Examine Actual Misconduct
Employers should understand that terminating an employee for misconduct or violating company policy will not automatically disqualify the employee from receiving unemployment benefits.
A California Supreme Court case established that an employee’s discharge for misconduct will not necessarily bar the employee from receiving unemployment benefits; the employee’s actual misconduct will need to be examined to determine if it meets the criteria established by law. (Paratransit, Inc. v. Unemployment Insurance Appeals Board, 59 Cal. 4th 551 (2014)).
In Paratransit, an employee refused to sign a disciplinary notice, was terminated for insubordination and then filed for unemployment benefits. The court acknowledged that the employee’s refusal to sign the disciplinary notice may have justified his termination, but the sole issue was whether the employee’s refusal rose to the level of misconduct.
The court found that based on the specific circumstances, the employee’s refusal to sign a disciplinary notice was not misconduct but, at most, a mistake in judgment that did not disqualify him from an award of unemployment benefits.

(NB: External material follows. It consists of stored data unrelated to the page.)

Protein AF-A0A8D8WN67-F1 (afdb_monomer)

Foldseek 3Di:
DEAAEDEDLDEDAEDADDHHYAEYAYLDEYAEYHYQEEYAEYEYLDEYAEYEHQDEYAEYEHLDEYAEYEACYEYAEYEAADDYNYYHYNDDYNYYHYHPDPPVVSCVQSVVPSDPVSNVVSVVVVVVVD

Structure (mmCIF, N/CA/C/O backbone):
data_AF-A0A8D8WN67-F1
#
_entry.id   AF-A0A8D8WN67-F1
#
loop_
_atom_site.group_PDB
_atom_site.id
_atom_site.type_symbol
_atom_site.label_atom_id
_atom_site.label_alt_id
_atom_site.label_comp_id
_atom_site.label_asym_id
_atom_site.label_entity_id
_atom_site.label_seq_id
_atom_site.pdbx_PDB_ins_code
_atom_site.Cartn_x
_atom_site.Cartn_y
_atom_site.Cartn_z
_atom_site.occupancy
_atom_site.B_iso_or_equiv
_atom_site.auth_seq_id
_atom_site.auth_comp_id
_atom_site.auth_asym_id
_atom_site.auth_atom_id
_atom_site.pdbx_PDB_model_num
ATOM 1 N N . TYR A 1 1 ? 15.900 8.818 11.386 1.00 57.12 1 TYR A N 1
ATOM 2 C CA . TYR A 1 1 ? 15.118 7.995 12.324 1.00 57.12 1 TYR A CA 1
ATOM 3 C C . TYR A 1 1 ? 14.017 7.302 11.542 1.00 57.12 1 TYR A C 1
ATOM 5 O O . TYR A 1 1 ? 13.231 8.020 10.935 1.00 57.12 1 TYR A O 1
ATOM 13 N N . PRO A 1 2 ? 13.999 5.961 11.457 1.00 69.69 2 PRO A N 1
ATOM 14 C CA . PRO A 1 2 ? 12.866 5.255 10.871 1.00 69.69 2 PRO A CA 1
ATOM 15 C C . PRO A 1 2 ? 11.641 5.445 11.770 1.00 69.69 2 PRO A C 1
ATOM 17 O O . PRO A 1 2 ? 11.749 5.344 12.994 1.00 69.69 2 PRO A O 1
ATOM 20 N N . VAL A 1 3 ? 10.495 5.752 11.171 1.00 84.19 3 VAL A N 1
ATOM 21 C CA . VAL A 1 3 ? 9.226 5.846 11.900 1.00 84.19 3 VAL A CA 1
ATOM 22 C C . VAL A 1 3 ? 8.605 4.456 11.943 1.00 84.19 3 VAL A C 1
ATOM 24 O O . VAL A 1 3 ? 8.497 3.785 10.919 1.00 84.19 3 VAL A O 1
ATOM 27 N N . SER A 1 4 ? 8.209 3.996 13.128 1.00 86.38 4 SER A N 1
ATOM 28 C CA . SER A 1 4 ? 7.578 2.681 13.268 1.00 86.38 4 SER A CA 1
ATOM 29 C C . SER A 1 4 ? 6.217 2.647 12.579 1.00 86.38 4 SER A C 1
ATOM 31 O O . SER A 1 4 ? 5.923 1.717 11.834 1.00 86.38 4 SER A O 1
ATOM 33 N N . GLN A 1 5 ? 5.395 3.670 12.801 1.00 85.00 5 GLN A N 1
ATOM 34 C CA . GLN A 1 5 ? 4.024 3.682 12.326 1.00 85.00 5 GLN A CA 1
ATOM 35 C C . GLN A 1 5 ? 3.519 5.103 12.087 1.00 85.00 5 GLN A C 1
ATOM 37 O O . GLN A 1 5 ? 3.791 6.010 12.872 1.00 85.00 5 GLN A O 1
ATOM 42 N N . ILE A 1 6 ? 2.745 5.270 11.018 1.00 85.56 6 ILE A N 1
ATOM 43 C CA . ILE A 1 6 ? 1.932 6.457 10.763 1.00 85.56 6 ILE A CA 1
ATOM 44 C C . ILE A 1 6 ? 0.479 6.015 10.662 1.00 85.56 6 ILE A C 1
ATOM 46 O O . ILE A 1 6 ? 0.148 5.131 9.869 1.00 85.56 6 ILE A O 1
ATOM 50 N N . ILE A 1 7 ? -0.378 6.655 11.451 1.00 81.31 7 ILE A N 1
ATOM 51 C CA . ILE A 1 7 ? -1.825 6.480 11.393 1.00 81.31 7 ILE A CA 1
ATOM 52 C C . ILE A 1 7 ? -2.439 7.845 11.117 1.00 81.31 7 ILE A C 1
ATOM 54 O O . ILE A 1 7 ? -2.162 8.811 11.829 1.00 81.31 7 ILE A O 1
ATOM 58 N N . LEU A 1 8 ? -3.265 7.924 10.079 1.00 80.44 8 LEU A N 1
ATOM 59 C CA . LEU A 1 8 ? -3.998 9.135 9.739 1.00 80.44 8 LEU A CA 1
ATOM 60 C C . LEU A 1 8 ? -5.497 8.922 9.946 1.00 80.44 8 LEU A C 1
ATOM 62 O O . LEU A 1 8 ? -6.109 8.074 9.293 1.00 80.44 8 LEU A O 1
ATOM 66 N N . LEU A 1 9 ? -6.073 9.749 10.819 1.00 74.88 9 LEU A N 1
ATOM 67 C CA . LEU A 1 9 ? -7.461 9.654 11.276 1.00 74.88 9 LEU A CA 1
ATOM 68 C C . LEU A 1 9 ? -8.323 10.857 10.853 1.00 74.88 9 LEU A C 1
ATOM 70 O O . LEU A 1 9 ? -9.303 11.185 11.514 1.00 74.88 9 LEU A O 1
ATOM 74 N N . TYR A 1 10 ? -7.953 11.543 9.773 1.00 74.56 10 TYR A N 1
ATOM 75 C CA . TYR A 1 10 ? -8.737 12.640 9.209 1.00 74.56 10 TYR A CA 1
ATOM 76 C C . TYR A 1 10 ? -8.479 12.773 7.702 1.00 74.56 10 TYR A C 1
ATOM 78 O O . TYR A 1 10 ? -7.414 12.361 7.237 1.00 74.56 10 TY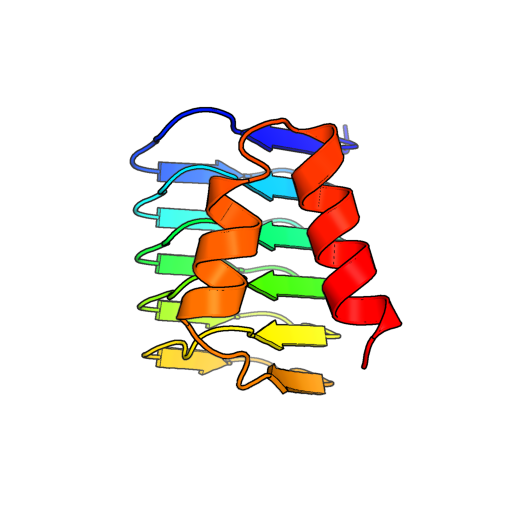R A O 1
ATOM 86 N N . PRO A 1 11 ? -9.420 13.338 6.922 1.00 80.50 11 PRO A N 1
ATOM 87 C CA . PRO A 1 11 ? -9.200 13.592 5.504 1.00 80.50 11 PRO A CA 1
ATOM 88 C C . PRO A 1 11 ? -8.063 14.591 5.288 1.00 80.50 11 PRO A C 1
ATOM 90 O O . PRO A 1 11 ? -7.979 15.612 5.973 1.00 80.50 11 PRO A O 1
ATOM 93 N N . VAL A 1 12 ? -7.225 14.337 4.290 1.00 84.75 12 VAL A N 1
ATOM 94 C CA . VAL A 1 12 ? -6.191 15.280 3.839 1.00 84.75 12 VAL A CA 1
ATOM 95 C C . VAL A 1 12 ? -6.135 15.290 2.328 1.00 84.75 12 VAL A C 1
ATOM 97 O O . VAL A 1 12 ? -6.404 14.292 1.668 1.00 84.75 12 VAL A O 1
ATOM 100 N N . SER A 1 13 ? -5.747 16.429 1.764 1.00 89.94 13 SER A N 1
ATOM 101 C CA . SER A 1 13 ? -5.524 16.531 0.325 1.00 89.94 13 SER A CA 1
ATOM 102 C C . SER A 1 13 ? -4.306 15.718 -0.109 1.00 89.94 13 SER A C 1
ATOM 104 O O . SER A 1 13 ? -4.365 15.013 -1.112 1.00 89.94 13 SER A O 1
ATOM 106 N N . GLN A 1 14 ? -3.208 15.794 0.642 1.00 92.12 14 GLN A N 1
ATOM 107 C CA . GLN A 1 14 ? -1.934 15.236 0.214 1.00 92.12 14 GLN A CA 1
ATOM 108 C C . GLN A 1 14 ? -1.114 14.707 1.388 1.00 92.12 14 GLN A C 1
ATOM 110 O O . GLN A 1 14 ? -1.041 15.330 2.447 1.00 92.12 14 GLN A O 1
ATOM 115 N N . ILE A 1 15 ? -0.444 13.579 1.161 1.00 90.19 15 ILE A N 1
ATOM 116 C CA . ILE A 1 15 ? 0.581 13.029 2.047 1.00 90.19 15 ILE A CA 1
ATOM 117 C C . ILE A 1 15 ? 1.873 12.880 1.254 1.00 90.19 15 ILE A C 1
ATOM 119 O O . ILE A 1 15 ? 1.891 12.238 0.205 1.00 90.19 15 ILE A O 1
ATOM 123 N N . ILE A 1 16 ? 2.963 13.431 1.786 1.00 91.44 16 ILE A N 1
ATOM 124 C CA . ILE A 1 16 ? 4.312 13.253 1.246 1.00 91.44 16 ILE A CA 1
ATOM 125 C C . ILE A 1 16 ? 5.200 12.711 2.363 1.00 91.44 16 ILE A C 1
ATOM 127 O O . ILE A 1 16 ? 5.351 13.359 3.400 1.00 91.44 16 ILE A O 1
ATOM 131 N N . LEU A 1 17 ? 5.801 11.537 2.158 1.00 88.38 17 LEU A N 1
ATOM 132 C CA . LEU A 1 17 ? 6.716 10.930 3.129 1.00 88.38 17 LEU A CA 1
ATOM 133 C C . LEU A 1 17 ? 8.115 10.745 2.543 1.00 88.38 17 LEU A C 1
ATOM 135 O O . LEU A 1 17 ? 8.328 10.023 1.566 1.00 88.38 17 LEU A O 1
ATOM 139 N N . LEU A 1 18 ? 9.074 11.404 3.200 1.00 87.69 18 LEU A N 1
ATOM 140 C CA . LEU A 1 18 ? 10.482 11.498 2.808 1.00 87.69 18 LEU A CA 1
ATOM 141 C C . LEU A 1 18 ? 11.421 10.729 3.755 1.00 87.69 18 LEU A C 1
ATOM 143 O O . LEU A 1 18 ? 12.621 10.991 3.781 1.00 87.69 18 LEU A O 1
ATOM 147 N N . TYR A 1 19 ? 10.905 9.766 4.517 1.00 85.62 19 TYR A N 1
ATOM 148 C CA . TYR A 1 19 ? 11.702 8.913 5.401 1.00 85.62 19 TYR A CA 1
ATOM 149 C C . TYR A 1 19 ? 11.145 7.481 5.442 1.00 85.62 19 TYR A C 1
ATOM 151 O O . TYR A 1 19 ? 9.965 7.294 5.143 1.00 85.62 19 TYR A O 1
ATOM 159 N N . PRO A 1 20 ? 11.963 6.466 5.790 1.00 87.06 20 PRO A N 1
ATOM 160 C CA . PRO A 1 20 ? 11.494 5.088 5.906 1.00 87.06 20 PRO A CA 1
ATOM 161 C C . PRO A 1 20 ? 10.441 4.933 7.005 1.00 87.06 20 PRO A C 1
ATOM 163 O O . PRO A 1 20 ? 10.607 5.464 8.110 1.00 87.06 20 PRO A O 1
ATOM 166 N N . VAL A 1 21 ? 9.390 4.169 6.707 1.00 88.38 21 VAL A N 1
ATOM 167 C CA . VAL A 1 21 ? 8.287 3.891 7.637 1.00 88.38 21 VAL A CA 1
ATOM 168 C C . VAL A 1 21 ? 8.005 2.396 7.643 1.00 88.38 21 VAL A C 1
ATOM 170 O O . VAL A 1 21 ? 7.847 1.806 6.580 1.00 88.38 21 VAL A O 1
ATOM 173 N N . SER A 1 22 ? 7.904 1.752 8.806 1.00 87.94 22 SER A N 1
ATOM 174 C CA . SER A 1 22 ? 7.556 0.323 8.809 1.00 87.94 22 SER A CA 1
ATOM 175 C C . SER A 1 22 ? 6.099 0.107 8.386 1.00 87.94 22 SER A C 1
ATOM 177 O O . SER A 1 22 ? 5.824 -0.786 7.589 1.00 87.94 22 SER A O 1
ATOM 179 N N . GLN A 1 23 ? 5.167 0.933 8.867 1.00 86.69 23 GLN A N 1
ATOM 180 C CA . GLN A 1 23 ? 3.744 0.776 8.567 1.00 86.69 23 GLN A CA 1
ATOM 181 C C . GLN A 1 23 ? 3.008 2.110 8.383 1.00 86.69 23 GLN A C 1
ATOM 183 O O . GLN A 1 23 ? 3.149 3.030 9.189 1.00 86.69 23 GLN A O 1
ATOM 188 N N . ILE A 1 24 ? 2.164 2.188 7.353 1.00 87.44 24 ILE A N 1
ATOM 189 C CA . ILE A 1 24 ? 1.235 3.299 7.119 1.00 87.44 24 ILE A CA 1
ATOM 190 C C . ILE A 1 24 ? -0.194 2.759 7.116 1.00 87.44 24 ILE A C 1
ATOM 192 O O . ILE A 1 24 ? -0.500 1.819 6.382 1.00 87.44 24 ILE A O 1
ATOM 196 N N . ILE A 1 25 ? -1.066 3.380 7.909 1.00 85.31 25 ILE A N 1
ATOM 197 C CA . ILE A 1 25 ? -2.498 3.075 7.962 1.00 85.31 25 ILE A CA 1
ATOM 198 C C . ILE A 1 25 ? -3.282 4.363 7.710 1.00 85.31 25 ILE A C 1
ATOM 200 O O . ILE A 1 25 ? -3.213 5.300 8.508 1.00 85.31 25 ILE A O 1
ATOM 204 N N . LEU A 1 26 ? -4.043 4.405 6.613 1.00 83.06 26 LEU A N 1
ATOM 205 C CA . LEU A 1 26 ? -4.926 5.528 6.292 1.00 83.06 26 LEU A CA 1
ATOM 206 C C . LEU A 1 26 ? -6.374 5.045 6.253 1.00 83.06 26 LEU A C 1
ATOM 208 O O . LEU A 1 26 ? -6.744 4.184 5.449 1.00 83.06 26 LEU A O 1
ATOM 212 N N . VAL A 1 27 ? -7.194 5.628 7.124 1.00 78.25 27 VAL A N 1
ATOM 213 C CA . VAL A 1 27 ? -8.609 5.264 7.281 1.00 78.25 27 VAL A CA 1
ATOM 214 C C . VAL A 1 27 ? -9.551 6.396 6.898 1.00 78.25 27 VAL A C 1
ATOM 216 O O . VAL A 1 27 ? -10.737 6.316 7.173 1.00 78.25 27 VAL A O 1
ATOM 219 N N . TYR A 1 28 ? -9.059 7.438 6.233 1.00 78.81 28 TYR A N 1
ATOM 220 C CA . TYR A 1 28 ? -9.866 8.526 5.675 1.00 78.81 28 TYR A CA 1
ATOM 221 C C . TYR A 1 28 ? -9.475 8.787 4.221 1.00 78.81 28 TYR A C 1
ATOM 223 O O . TYR A 1 28 ? -8.375 8.395 3.822 1.00 78.81 28 TYR A O 1
ATOM 231 N N . PRO A 1 29 ? -10.360 9.411 3.421 1.00 81.81 29 PRO A N 1
ATOM 232 C CA . PRO A 1 29 ? -10.052 9.734 2.038 1.00 81.81 29 PRO A CA 1
ATOM 233 C C . PRO A 1 29 ? -8.819 10.627 1.932 1.00 81.81 29 PRO A C 1
ATOM 235 O O . PRO A 1 29 ? -8.655 11.575 2.708 1.00 81.81 29 PRO A O 1
ATOM 238 N N . VAL A 1 30 ? -7.980 10.334 0.944 1.00 86.69 30 VAL A N 1
ATOM 239 C CA . VAL A 1 30 ? -6.795 11.132 0.619 1.00 86.69 30 VAL A CA 1
ATOM 240 C C . VAL A 1 30 ? -6.767 11.363 -0.878 1.00 86.69 30 VAL A C 1
ATOM 242 O O . VAL A 1 30 ? -6.905 10.414 -1.643 1.00 86.69 30 VAL A O 1
ATOM 245 N N . SER A 1 31 ? -6.577 12.600 -1.332 1.00 90.94 31 SER A N 1
ATOM 246 C CA . SER A 1 31 ? -6.515 12.830 -2.780 1.00 90.94 31 SER A CA 1
ATOM 247 C C . SER A 1 31 ? -5.225 12.257 -3.369 1.00 90.94 31 SER A C 1
ATOM 249 O O . SER A 1 31 ? -5.279 11.569 -4.383 1.00 90.94 31 SER A O 1
ATOM 251 N N . GLN A 1 32 ? -4.075 12.489 -2.730 1.00 93.88 32 GLN A N 1
ATOM 252 C CA . GLN A 1 32 ? -2.785 12.035 -3.252 1.00 93.88 32 GLN A CA 1
ATOM 253 C C . GLN A 1 32 ? -1.820 11.554 -2.161 1.00 93.88 32 GLN A C 1
ATOM 255 O O . GLN A 1 32 ? -1.653 12.195 -1.121 1.00 93.88 32 GLN A O 1
ATOM 260 N N . ILE A 1 33 ? -1.123 10.450 -2.436 1.00 92.94 33 ILE A N 1
ATOM 261 C CA . ILE A 1 33 ? -0.059 9.903 -1.588 1.00 92.94 33 ILE A CA 1
ATOM 262 C C . ILE A 1 33 ? 1.227 9.785 -2.406 1.00 92.94 33 ILE A C 1
ATOM 264 O O . ILE A 1 33 ? 1.241 9.134 -3.448 1.00 92.94 33 ILE A O 1
ATOM 268 N N . ILE A 1 34 ? 2.319 10.359 -1.902 1.00 94.38 34 ILE A N 1
ATOM 269 C CA . ILE A 1 34 ? 3.655 10.256 -2.499 1.00 94.38 34 ILE A CA 1
ATOM 270 C C . ILE A 1 34 ? 4.630 9.702 -1.459 1.00 94.38 34 ILE A C 1
ATOM 272 O O . ILE A 1 34 ? 4.933 10.363 -0.461 1.00 94.38 34 ILE A O 1
ATOM 276 N N . LEU A 1 35 ? 5.153 8.498 -1.706 1.00 91.50 35 LEU A N 1
ATOM 277 C CA . LEU A 1 35 ? 6.148 7.848 -0.850 1.00 91.50 35 LEU A CA 1
ATOM 278 C C . LEU A 1 35 ? 7.449 7.647 -1.625 1.00 91.50 35 LEU A C 1
ATOM 280 O O . LEU A 1 35 ? 7.510 6.908 -2.609 1.00 91.50 35 LEU A O 1
ATOM 284 N N . VAL A 1 36 ? 8.510 8.291 -1.150 1.00 90.94 36 VAL A N 1
ATOM 285 C CA . VAL A 1 36 ? 9.848 8.251 -1.768 1.00 90.94 36 VAL A CA 1
ATOM 286 C C . VAL A 1 36 ? 10.863 7.511 -0.909 1.00 90.94 36 VAL A C 1
ATOM 288 O O . VAL A 1 36 ? 12.050 7.566 -1.186 1.00 90.94 36 VAL A O 1
ATOM 291 N N . ASN A 1 37 ? 10.432 6.776 0.114 1.00 87.69 37 ASN A N 1
ATOM 292 C CA . ASN A 1 37 ? 11.295 5.905 0.912 1.00 87.69 37 ASN A CA 1
ATOM 293 C C . ASN A 1 37 ? 10.671 4.524 1.098 1.00 87.69 37 ASN A C 1
ATOM 295 O O . ASN A 1 37 ? 9.464 4.389 0.898 1.00 87.69 37 ASN A O 1
ATOM 299 N N . PRO A 1 38 ? 11.480 3.506 1.450 1.00 86.31 38 PRO A N 1
ATOM 300 C CA . PRO A 1 38 ? 10.972 2.163 1.674 1.00 86.31 38 PRO A CA 1
ATOM 301 C C . PRO A 1 38 ? 9.881 2.152 2.739 1.00 86.31 38 PRO A C 1
ATOM 303 O O . PRO A 1 38 ? 10.017 2.791 3.789 1.00 86.31 38 PRO A O 1
ATOM 306 N N . VAL A 1 39 ? 8.825 1.391 2.463 1.00 87.56 39 VAL A N 1
ATOM 307 C CA . VAL A 1 39 ? 7.746 1.138 3.414 1.00 87.56 39 VAL A CA 1
ATOM 308 C C . VAL A 1 39 ? 7.493 -0.353 3.490 1.00 87.56 39 VAL A C 1
ATOM 310 O O . VAL A 1 39 ? 7.306 -0.997 2.462 1.00 87.56 39 VAL A O 1
ATOM 313 N N . SER A 1 40 ? 7.476 -0.938 4.685 1.00 88.75 40 SER A N 1
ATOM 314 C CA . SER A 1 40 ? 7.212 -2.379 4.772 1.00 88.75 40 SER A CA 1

In the case of the employer who fired the employee for falsifying accounting records, the EDD will examine the employee’s specific conduct and make an independent determination of whether the employee’s actions rise to the level of misconduct that would bar her from receiving unemployment benefits.
Employer Has Burden Of Proof
Employers also must keep in mind that the law presumes an employee was not fired for misconduct (UI Code, Section 1256). The burden of proving misconduct falls on the employer and it is up to the employer to submit evidence relating to the misconduct.
The employer who fired the employee for falsifying accounting records will need to submit clear evidence of the employee’s misconduct, such as copies of the falsified accounting records, company policies, disciplinary notices, witness statements or any other supporting information or records.
The EDD will require an employer to provide strong proof of misconduct before it disqualifies an employee from receiving unemployment benefits.
Recommended Action
Because of the narrow definition of misconduct under the law, it may prove difficult for an employer to successfully challenge a terminated employee’s unemployment insurance claim.
Before investing the time and money to fight a former employee’s claim for benefits, an employer, in consultation with legal counsel, should evaluate carefully the reason for an employee’s termination and whether the employer can provide evidence of misconduct.
Column based on questions asked by callers on the Labor Law Helpline, a service to California Chamber of Commerce preferred members and above. For expert explanations of labor laws and Cal/OSHA regulations, not legal counsel for specific situations, call (800) 348-2262 or submit your question at www.hrcalifornia.com.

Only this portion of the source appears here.